=== Begin Enclosure ===
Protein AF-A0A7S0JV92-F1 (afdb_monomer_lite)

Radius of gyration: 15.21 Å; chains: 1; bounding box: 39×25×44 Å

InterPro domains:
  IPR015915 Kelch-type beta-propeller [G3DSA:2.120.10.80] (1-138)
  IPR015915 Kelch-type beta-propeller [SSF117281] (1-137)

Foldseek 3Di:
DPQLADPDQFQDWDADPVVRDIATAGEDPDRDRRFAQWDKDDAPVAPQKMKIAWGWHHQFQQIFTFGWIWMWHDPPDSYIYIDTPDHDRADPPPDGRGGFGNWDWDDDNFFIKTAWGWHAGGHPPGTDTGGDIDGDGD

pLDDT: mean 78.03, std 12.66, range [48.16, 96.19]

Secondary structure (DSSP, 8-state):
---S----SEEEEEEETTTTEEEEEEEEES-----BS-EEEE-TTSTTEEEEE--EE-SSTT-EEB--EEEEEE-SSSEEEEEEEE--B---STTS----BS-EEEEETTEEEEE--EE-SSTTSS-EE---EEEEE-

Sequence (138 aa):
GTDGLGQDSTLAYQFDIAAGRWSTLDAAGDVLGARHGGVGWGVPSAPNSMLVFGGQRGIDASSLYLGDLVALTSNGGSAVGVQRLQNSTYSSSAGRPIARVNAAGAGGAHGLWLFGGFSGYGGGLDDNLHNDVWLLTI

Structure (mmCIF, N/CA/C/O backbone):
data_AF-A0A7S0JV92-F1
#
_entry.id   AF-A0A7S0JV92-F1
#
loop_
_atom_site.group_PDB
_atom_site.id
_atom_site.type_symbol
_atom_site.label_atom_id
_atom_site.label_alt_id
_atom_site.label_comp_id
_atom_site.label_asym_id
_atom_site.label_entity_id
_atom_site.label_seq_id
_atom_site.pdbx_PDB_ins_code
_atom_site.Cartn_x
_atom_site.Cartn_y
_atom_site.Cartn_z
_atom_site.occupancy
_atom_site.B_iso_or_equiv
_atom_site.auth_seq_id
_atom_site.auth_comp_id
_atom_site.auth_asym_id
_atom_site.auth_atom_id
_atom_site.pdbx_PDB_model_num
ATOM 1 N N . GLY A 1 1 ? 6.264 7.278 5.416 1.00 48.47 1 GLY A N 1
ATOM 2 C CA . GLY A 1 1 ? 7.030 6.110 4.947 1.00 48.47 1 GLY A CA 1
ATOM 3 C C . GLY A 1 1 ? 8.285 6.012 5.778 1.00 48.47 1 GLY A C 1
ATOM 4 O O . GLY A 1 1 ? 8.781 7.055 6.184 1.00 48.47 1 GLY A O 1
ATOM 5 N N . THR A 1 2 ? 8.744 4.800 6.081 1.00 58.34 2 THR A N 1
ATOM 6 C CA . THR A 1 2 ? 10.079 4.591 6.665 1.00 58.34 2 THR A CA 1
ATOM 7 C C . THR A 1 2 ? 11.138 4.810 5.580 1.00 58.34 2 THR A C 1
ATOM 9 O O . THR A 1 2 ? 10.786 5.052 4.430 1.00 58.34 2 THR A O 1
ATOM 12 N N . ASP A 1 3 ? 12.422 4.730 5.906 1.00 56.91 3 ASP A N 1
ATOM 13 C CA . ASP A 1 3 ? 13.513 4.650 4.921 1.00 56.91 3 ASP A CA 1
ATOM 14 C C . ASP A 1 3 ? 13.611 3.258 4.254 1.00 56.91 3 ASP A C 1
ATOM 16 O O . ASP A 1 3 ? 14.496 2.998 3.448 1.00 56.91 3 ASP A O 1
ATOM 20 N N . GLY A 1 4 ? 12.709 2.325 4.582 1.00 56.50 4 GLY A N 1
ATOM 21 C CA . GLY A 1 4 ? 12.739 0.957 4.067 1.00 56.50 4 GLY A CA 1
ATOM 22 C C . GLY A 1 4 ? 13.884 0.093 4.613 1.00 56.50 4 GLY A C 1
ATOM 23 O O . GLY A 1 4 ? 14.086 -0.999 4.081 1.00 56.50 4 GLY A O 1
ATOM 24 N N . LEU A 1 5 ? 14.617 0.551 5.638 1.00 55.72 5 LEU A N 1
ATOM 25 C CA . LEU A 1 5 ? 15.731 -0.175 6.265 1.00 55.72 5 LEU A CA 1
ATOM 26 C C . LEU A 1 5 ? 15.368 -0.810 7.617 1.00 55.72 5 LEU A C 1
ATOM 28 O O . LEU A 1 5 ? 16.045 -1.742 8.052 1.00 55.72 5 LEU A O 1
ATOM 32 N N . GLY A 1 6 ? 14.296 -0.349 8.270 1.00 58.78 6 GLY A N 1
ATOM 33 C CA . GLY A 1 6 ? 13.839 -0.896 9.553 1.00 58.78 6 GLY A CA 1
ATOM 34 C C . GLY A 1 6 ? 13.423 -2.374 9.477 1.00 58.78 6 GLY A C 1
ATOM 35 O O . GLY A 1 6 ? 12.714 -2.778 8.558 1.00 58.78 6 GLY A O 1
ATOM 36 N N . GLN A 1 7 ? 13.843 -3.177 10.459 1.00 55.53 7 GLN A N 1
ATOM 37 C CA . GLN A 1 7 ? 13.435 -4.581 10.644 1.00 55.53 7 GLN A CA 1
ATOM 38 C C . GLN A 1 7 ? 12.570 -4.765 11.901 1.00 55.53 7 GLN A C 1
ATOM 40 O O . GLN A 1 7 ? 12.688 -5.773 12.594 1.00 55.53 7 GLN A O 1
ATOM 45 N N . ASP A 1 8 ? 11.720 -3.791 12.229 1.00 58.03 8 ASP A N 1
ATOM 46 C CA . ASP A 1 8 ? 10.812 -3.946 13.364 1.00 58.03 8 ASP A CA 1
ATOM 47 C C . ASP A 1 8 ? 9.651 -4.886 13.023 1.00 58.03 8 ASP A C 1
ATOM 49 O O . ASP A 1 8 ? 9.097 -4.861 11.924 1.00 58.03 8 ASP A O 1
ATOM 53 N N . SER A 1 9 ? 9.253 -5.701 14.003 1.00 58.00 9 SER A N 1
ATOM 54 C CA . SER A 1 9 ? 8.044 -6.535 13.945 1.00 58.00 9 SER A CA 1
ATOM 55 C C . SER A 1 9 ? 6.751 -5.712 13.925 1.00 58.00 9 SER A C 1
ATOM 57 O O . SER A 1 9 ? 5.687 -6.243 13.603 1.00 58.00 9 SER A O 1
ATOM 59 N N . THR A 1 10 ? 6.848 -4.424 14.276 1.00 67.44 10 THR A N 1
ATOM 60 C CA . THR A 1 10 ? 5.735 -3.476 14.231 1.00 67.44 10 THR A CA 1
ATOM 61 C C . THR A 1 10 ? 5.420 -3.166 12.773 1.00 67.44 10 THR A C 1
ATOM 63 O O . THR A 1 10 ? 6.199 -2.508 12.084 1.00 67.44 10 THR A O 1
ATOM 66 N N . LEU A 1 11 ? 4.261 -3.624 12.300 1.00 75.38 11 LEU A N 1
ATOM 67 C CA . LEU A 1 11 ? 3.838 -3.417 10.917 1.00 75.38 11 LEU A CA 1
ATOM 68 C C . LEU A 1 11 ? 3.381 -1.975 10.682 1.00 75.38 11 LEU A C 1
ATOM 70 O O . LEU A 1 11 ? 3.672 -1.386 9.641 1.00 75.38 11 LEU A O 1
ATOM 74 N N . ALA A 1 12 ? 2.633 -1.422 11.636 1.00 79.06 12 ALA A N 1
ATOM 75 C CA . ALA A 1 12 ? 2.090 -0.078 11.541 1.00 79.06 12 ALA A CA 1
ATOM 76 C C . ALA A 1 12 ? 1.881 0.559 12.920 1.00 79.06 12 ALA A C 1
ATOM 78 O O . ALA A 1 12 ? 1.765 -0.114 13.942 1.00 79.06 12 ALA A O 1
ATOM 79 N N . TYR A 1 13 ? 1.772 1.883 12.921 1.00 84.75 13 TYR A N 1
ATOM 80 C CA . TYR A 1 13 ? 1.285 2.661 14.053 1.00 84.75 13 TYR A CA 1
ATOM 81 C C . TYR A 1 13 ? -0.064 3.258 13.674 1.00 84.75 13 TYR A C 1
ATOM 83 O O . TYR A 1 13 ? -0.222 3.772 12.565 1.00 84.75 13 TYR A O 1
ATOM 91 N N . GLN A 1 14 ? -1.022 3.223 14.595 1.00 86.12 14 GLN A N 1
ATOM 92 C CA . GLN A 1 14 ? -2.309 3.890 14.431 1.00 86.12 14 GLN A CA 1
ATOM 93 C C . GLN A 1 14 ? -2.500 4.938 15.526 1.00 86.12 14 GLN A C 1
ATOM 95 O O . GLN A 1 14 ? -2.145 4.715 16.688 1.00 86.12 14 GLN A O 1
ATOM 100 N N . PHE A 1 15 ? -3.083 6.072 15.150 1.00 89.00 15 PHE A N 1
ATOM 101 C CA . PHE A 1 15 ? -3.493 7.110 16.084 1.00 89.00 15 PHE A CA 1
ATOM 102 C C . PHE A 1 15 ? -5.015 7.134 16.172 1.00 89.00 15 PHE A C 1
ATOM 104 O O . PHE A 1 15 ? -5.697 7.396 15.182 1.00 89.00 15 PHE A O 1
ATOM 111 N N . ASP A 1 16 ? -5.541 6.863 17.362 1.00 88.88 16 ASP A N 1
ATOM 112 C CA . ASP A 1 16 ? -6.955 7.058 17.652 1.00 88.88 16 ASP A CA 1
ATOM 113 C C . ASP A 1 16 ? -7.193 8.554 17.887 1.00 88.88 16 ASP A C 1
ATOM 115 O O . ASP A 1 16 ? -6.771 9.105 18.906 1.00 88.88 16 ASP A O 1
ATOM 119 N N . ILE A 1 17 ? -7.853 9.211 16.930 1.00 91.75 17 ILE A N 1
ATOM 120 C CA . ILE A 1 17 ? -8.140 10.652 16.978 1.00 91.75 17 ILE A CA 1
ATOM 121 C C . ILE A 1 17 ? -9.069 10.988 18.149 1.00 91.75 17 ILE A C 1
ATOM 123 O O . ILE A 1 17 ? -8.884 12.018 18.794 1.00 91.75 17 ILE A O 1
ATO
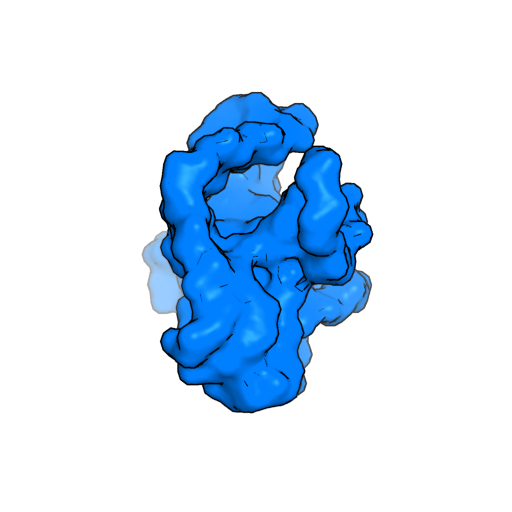M 127 N N . ALA A 1 18 ? -10.054 10.133 18.436 1.00 92.69 18 ALA A N 1
ATOM 128 C CA . ALA A 1 18 ? -11.031 10.384 19.490 1.00 92.69 18 ALA A CA 1
ATOM 129 C C . ALA A 1 18 ? -10.408 10.206 20.881 1.00 92.69 18 ALA A C 1
ATOM 131 O O . ALA A 1 18 ? -10.673 10.998 21.783 1.00 92.69 18 ALA A O 1
ATOM 132 N N . ALA A 1 19 ? -9.561 9.187 21.048 1.00 91.88 19 ALA A N 1
ATOM 133 C CA . ALA A 1 19 ? -8.878 8.907 22.310 1.00 91.88 19 ALA A CA 1
ATOM 134 C C . ALA A 1 19 ? -7.529 9.635 22.470 1.00 91.88 19 ALA A C 1
ATOM 136 O O . ALA A 1 19 ? -6.922 9.556 23.538 1.00 91.88 19 ALA A O 1
ATOM 137 N N . GLY A 1 20 ? -7.036 10.310 21.428 1.00 96.19 20 GLY A N 1
ATOM 138 C CA . GLY A 1 20 ? -5.788 11.074 21.447 1.00 96.19 20 GLY A CA 1
ATOM 139 C C . GLY A 1 20 ? -4.539 10.234 21.732 1.00 96.19 20 GLY A C 1
ATOM 140 O O . GLY A 1 20 ? -3.599 10.733 22.350 1.00 96.19 20 GLY A O 1
ATOM 141 N N . ARG A 1 21 ? -4.518 8.955 21.336 1.00 93.88 21 ARG A N 1
ATOM 142 C CA . ARG A 1 21 ? -3.440 8.018 21.700 1.00 93.88 21 ARG A CA 1
ATOM 143 C C . ARG A 1 21 ? -2.931 7.199 20.522 1.00 93.88 21 ARG A C 1
ATOM 145 O O . ARG A 1 21 ? -3.691 6.795 19.645 1.00 93.88 21 ARG A O 1
ATOM 152 N N . TRP A 1 22 ? -1.635 6.905 20.560 1.00 91.19 22 TRP A N 1
ATOM 153 C CA . TRP A 1 22 ? -0.983 5.975 19.644 1.00 91.19 22 TRP A CA 1
ATOM 154 C C . TRP A 1 22 ? -1.128 4.533 20.125 1.00 91.19 22 TRP A C 1
ATOM 156 O O . TRP A 1 22 ? -1.137 4.258 21.325 1.00 91.19 22 TRP A O 1
ATOM 166 N N . SER A 1 23 ? -1.190 3.608 19.175 1.00 87.56 23 SER A N 1
ATOM 167 C CA . SER A 1 23 ? -1.021 2.176 19.416 1.00 87.56 23 SER A CA 1
ATOM 168 C C . SER A 1 23 ? -0.245 1.535 18.271 1.00 87.56 23 SER A C 1
ATOM 170 O O . SER A 1 23 ? -0.216 2.059 17.153 1.00 87.56 23 SER A O 1
ATOM 172 N N . THR A 1 24 ? 0.416 0.424 18.571 1.00 86.50 24 THR A N 1
ATOM 173 C CA . THR A 1 24 ? 1.108 -0.404 17.587 1.00 86.50 24 THR A CA 1
ATOM 174 C C . THR A 1 24 ? 0.156 -1.437 17.006 1.00 86.50 24 THR A C 1
ATOM 176 O O . THR A 1 24 ? -0.775 -1.900 17.670 1.00 86.50 24 THR A O 1
ATOM 179 N N . LEU A 1 25 ? 0.404 -1.777 15.749 1.00 83.75 25 LEU A N 1
ATOM 180 C CA . LEU A 1 25 ? -0.258 -2.844 15.028 1.00 83.75 25 LEU A CA 1
ATOM 181 C C . LEU A 1 25 ? 0.809 -3.825 14.550 1.00 83.75 25 LEU A C 1
ATOM 183 O O . LEU A 1 25 ? 1.628 -3.493 13.689 1.00 83.75 25 LEU A O 1
ATOM 187 N N . ASP A 1 26 ? 0.789 -5.024 15.112 1.00 84.81 26 ASP A N 1
ATOM 188 C CA . ASP A 1 26 ? 1.700 -6.102 14.755 1.00 84.81 26 ASP A CA 1
ATOM 189 C C . ASP A 1 26 ? 1.147 -6.890 13.561 1.00 84.81 26 ASP A C 1
ATOM 191 O O . ASP A 1 26 ? -0.068 -7.015 13.375 1.00 84.81 26 ASP A O 1
ATOM 195 N N . ALA A 1 27 ? 2.032 -7.431 12.725 1.00 76.88 27 ALA A N 1
ATOM 196 C CA . ALA A 1 27 ? 1.603 -8.292 11.629 1.00 76.88 27 ALA A CA 1
ATOM 197 C C . ALA A 1 27 ? 1.066 -9.627 12.169 1.00 76.88 27 ALA A C 1
ATOM 199 O O . ALA A 1 27 ? 1.736 -10.317 12.937 1.00 76.88 27 ALA A O 1
ATOM 200 N N . ALA A 1 28 ? -0.115 -10.030 11.707 1.00 76.25 28 ALA A N 1
ATOM 201 C CA . ALA A 1 28 ? -0.609 -11.395 11.825 1.00 76.25 28 ALA A CA 1
ATOM 202 C C . ALA A 1 28 ? -0.515 -12.079 10.454 1.00 76.25 28 ALA A C 1
ATOM 204 O O . ALA A 1 28 ? -1.252 -11.736 9.528 1.00 76.25 28 ALA A O 1
ATOM 205 N N . GLY A 1 29 ? 0.389 -13.053 10.326 1.00 68.56 29 GLY A N 1
ATOM 206 C CA . GLY A 1 29 ? 0.647 -13.766 9.071 1.00 68.56 29 GLY A CA 1
ATOM 207 C C . GLY A 1 29 ? 1.933 -13.303 8.386 1.00 68.56 29 GLY A C 1
ATOM 208 O O . GLY A 1 29 ? 2.975 -13.216 9.033 1.00 68.56 29 GLY A O 1
ATOM 209 N N . ASP A 1 30 ? 1.869 -13.049 7.076 1.00 67.44 30 ASP A N 1
ATOM 210 C CA . ASP A 1 30 ? 3.023 -12.615 6.282 1.00 67.44 30 ASP A CA 1
ATOM 211 C C . ASP A 1 30 ? 3.611 -11.302 6.819 1.00 67.44 30 ASP A C 1
ATOM 213 O O . ASP A 1 30 ? 2.903 -10.318 7.035 1.00 67.44 30 ASP A O 1
ATOM 217 N N . VAL A 1 31 ? 4.934 -11.246 6.967 1.00 70.62 31 VAL A N 1
ATOM 218 C CA . VAL A 1 31 ? 5.618 -9.995 7.307 1.00 70.62 31 VAL A CA 1
ATOM 219 C C . VAL A 1 31 ? 5.753 -9.160 6.039 1.00 70.62 31 VAL A C 1
ATOM 221 O O . VAL A 1 31 ? 6.456 -9.531 5.093 1.00 70.62 31 VAL A O 1
ATOM 224 N N . LEU A 1 32 ? 5.085 -8.007 6.004 1.00 72.94 32 LEU A N 1
ATOM 225 C CA . LEU A 1 32 ? 5.319 -7.029 4.951 1.00 72.94 32 LEU A CA 1
ATOM 226 C C . LEU A 1 32 ? 6.719 -6.439 5.141 1.00 72.94 32 LEU A C 1
ATOM 228 O O . LEU A 1 32 ? 6.980 -5.753 6.124 1.00 72.94 32 LEU A O 1
ATOM 232 N N . GLY A 1 33 ? 7.625 -6.696 4.198 1.00 73.81 33 GLY A N 1
ATOM 233 C CA . GLY A 1 33 ? 8.949 -6.079 4.230 1.00 73.81 33 GLY A CA 1
ATOM 234 C C . GLY A 1 33 ? 8.855 -4.550 4.246 1.00 73.81 33 GLY A C 1
ATOM 235 O O . GLY A 1 33 ? 8.007 -3.973 3.550 1.00 73.81 33 GLY A O 1
ATOM 236 N N . ALA A 1 34 ? 9.739 -3.914 5.020 1.00 79.12 34 ALA A N 1
ATOM 237 C CA . ALA A 1 34 ? 9.848 -2.463 5.096 1.00 79.12 34 ALA A CA 1
ATOM 238 C C . ALA A 1 34 ? 9.991 -1.845 3.703 1.00 79.12 34 ALA A C 1
ATOM 240 O O . ALA A 1 34 ? 10.697 -2.370 2.837 1.00 79.12 34 ALA A O 1
ATOM 241 N N . ARG A 1 35 ? 9.289 -0.730 3.493 1.00 82.56 35 ARG A N 1
ATOM 242 C CA . ARG A 1 35 ? 9.201 -0.075 2.192 1.00 82.56 35 ARG A CA 1
ATOM 243 C C . ARG A 1 35 ? 8.948 1.419 2.315 1.00 82.56 35 ARG A C 1
ATOM 245 O O . ARG A 1 35 ? 8.281 1.874 3.245 1.00 82.56 35 ARG A O 1
ATOM 252 N N . HIS A 1 36 ? 9.413 2.160 1.321 1.00 84.31 36 HIS A N 1
ATOM 253 C CA . HIS A 1 36 ? 9.145 3.583 1.160 1.00 84.31 36 HIS A CA 1
ATOM 254 C C . HIS A 1 36 ? 8.626 3.888 -0.247 1.00 84.31 36 HIS A C 1
ATOM 256 O O . HIS A 1 36 ? 8.730 3.058 -1.149 1.00 84.31 36 HIS A O 1
ATOM 262 N N . GLY A 1 37 ? 7.995 5.052 -0.417 1.00 87.25 37 GLY A N 1
ATOM 263 C CA . GLY A 1 37 ? 7.448 5.493 -1.705 1.00 87.25 37 GLY A CA 1
ATOM 264 C C . GLY A 1 37 ? 6.340 4.611 -2.296 1.00 87.25 37 GLY A C 1
ATOM 265 O O . GLY A 1 37 ? 5.996 4.777 -3.461 1.00 87.25 37 GLY A O 1
ATOM 266 N N . GLY A 1 38 ? 5.786 3.667 -1.533 1.00 89.19 38 GLY A N 1
ATOM 267 C CA . GLY A 1 38 ? 4.620 2.889 -1.949 1.00 89.19 38 GLY A CA 1
ATOM 268 C C . GLY A 1 38 ? 3.331 3.706 -1.869 1.00 89.19 38 GLY A C 1
ATOM 269 O O . GLY A 1 38 ? 3.253 4.707 -1.153 1.00 89.19 38 GLY A O 1
ATOM 270 N N . VAL A 1 39 ? 2.304 3.245 -2.577 1.00 90.88 39 VAL A N 1
ATOM 271 C CA . VAL A 1 39 ? 0.968 3.844 -2.547 1.00 90.88 39 VAL A CA 1
ATOM 272 C C . VAL A 1 39 ? 0.089 3.085 -1.571 1.00 90.88 39 VAL A C 1
ATOM 274 O O . VAL A 1 39 ? 0.029 1.859 -1.601 1.00 90.88 39 VAL A O 1
ATOM 277 N N . GLY A 1 40 ? -0.612 3.829 -0.723 1.00 89.19 40 GLY A N 1
ATOM 278 C CA . GLY A 1 40 ? -1.555 3.299 0.245 1.00 89.19 40 GLY A CA 1
ATOM 279 C C . GLY A 1 40 ? -2.966 3.833 0.027 1.00 89.19 40 GLY A C 1
ATOM 280 O O . GLY A 1 40 ? -3.135 5.032 -0.182 1.00 89.19 40 GLY A O 1
ATOM 281 N N . TRP A 1 41 ? -3.977 2.967 0.109 1.00 89.38 41 TRP A N 1
ATOM 282 C CA . TRP A 1 41 ? -5.381 3.347 -0.064 1.00 89.38 41 TRP A CA 1
ATOM 283 C C . TRP A 1 41 ? -6.321 2.592 0.880 1.00 89.38 41 TRP A C 1
ATOM 285 O O . TRP A 1 41 ? -6.318 1.366 0.895 1.00 89.38 41 TRP A O 1
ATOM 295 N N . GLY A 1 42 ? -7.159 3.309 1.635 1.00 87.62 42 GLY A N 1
=== End Enclosure ===
▶ [EXERCISE DESCRIPTION]: Transcribe the records above from the line holding "ATOM 156 O O" down to the line holding "ATOM 170 O O", inclusive, without adding anything.

▶ [PROBLEM SOLUTION]:
ATOM 156 O O . TRP A 1 22 ? -1.137 4.258 21.325 1.00 91.19 22 TRP A O 1
ATOM 166 N N . SER A 1 23 ? -1.190 3.608 19.175 1.00 87.56 23 SER A N 1
ATOM 167 C CA . SER A 1 23 ? -1.021 2.176 19.416 1.00 87.56 23 SER A CA 1
ATOM 168 C C . SER A 1 23 ? -0.245 1.535 18.271 1.00 87.56 23 SER A C 1
ATOM 170 O O . SER A 1 23 ? -0.216 2.059 17.153 1.00 87.56 23 SER A O 1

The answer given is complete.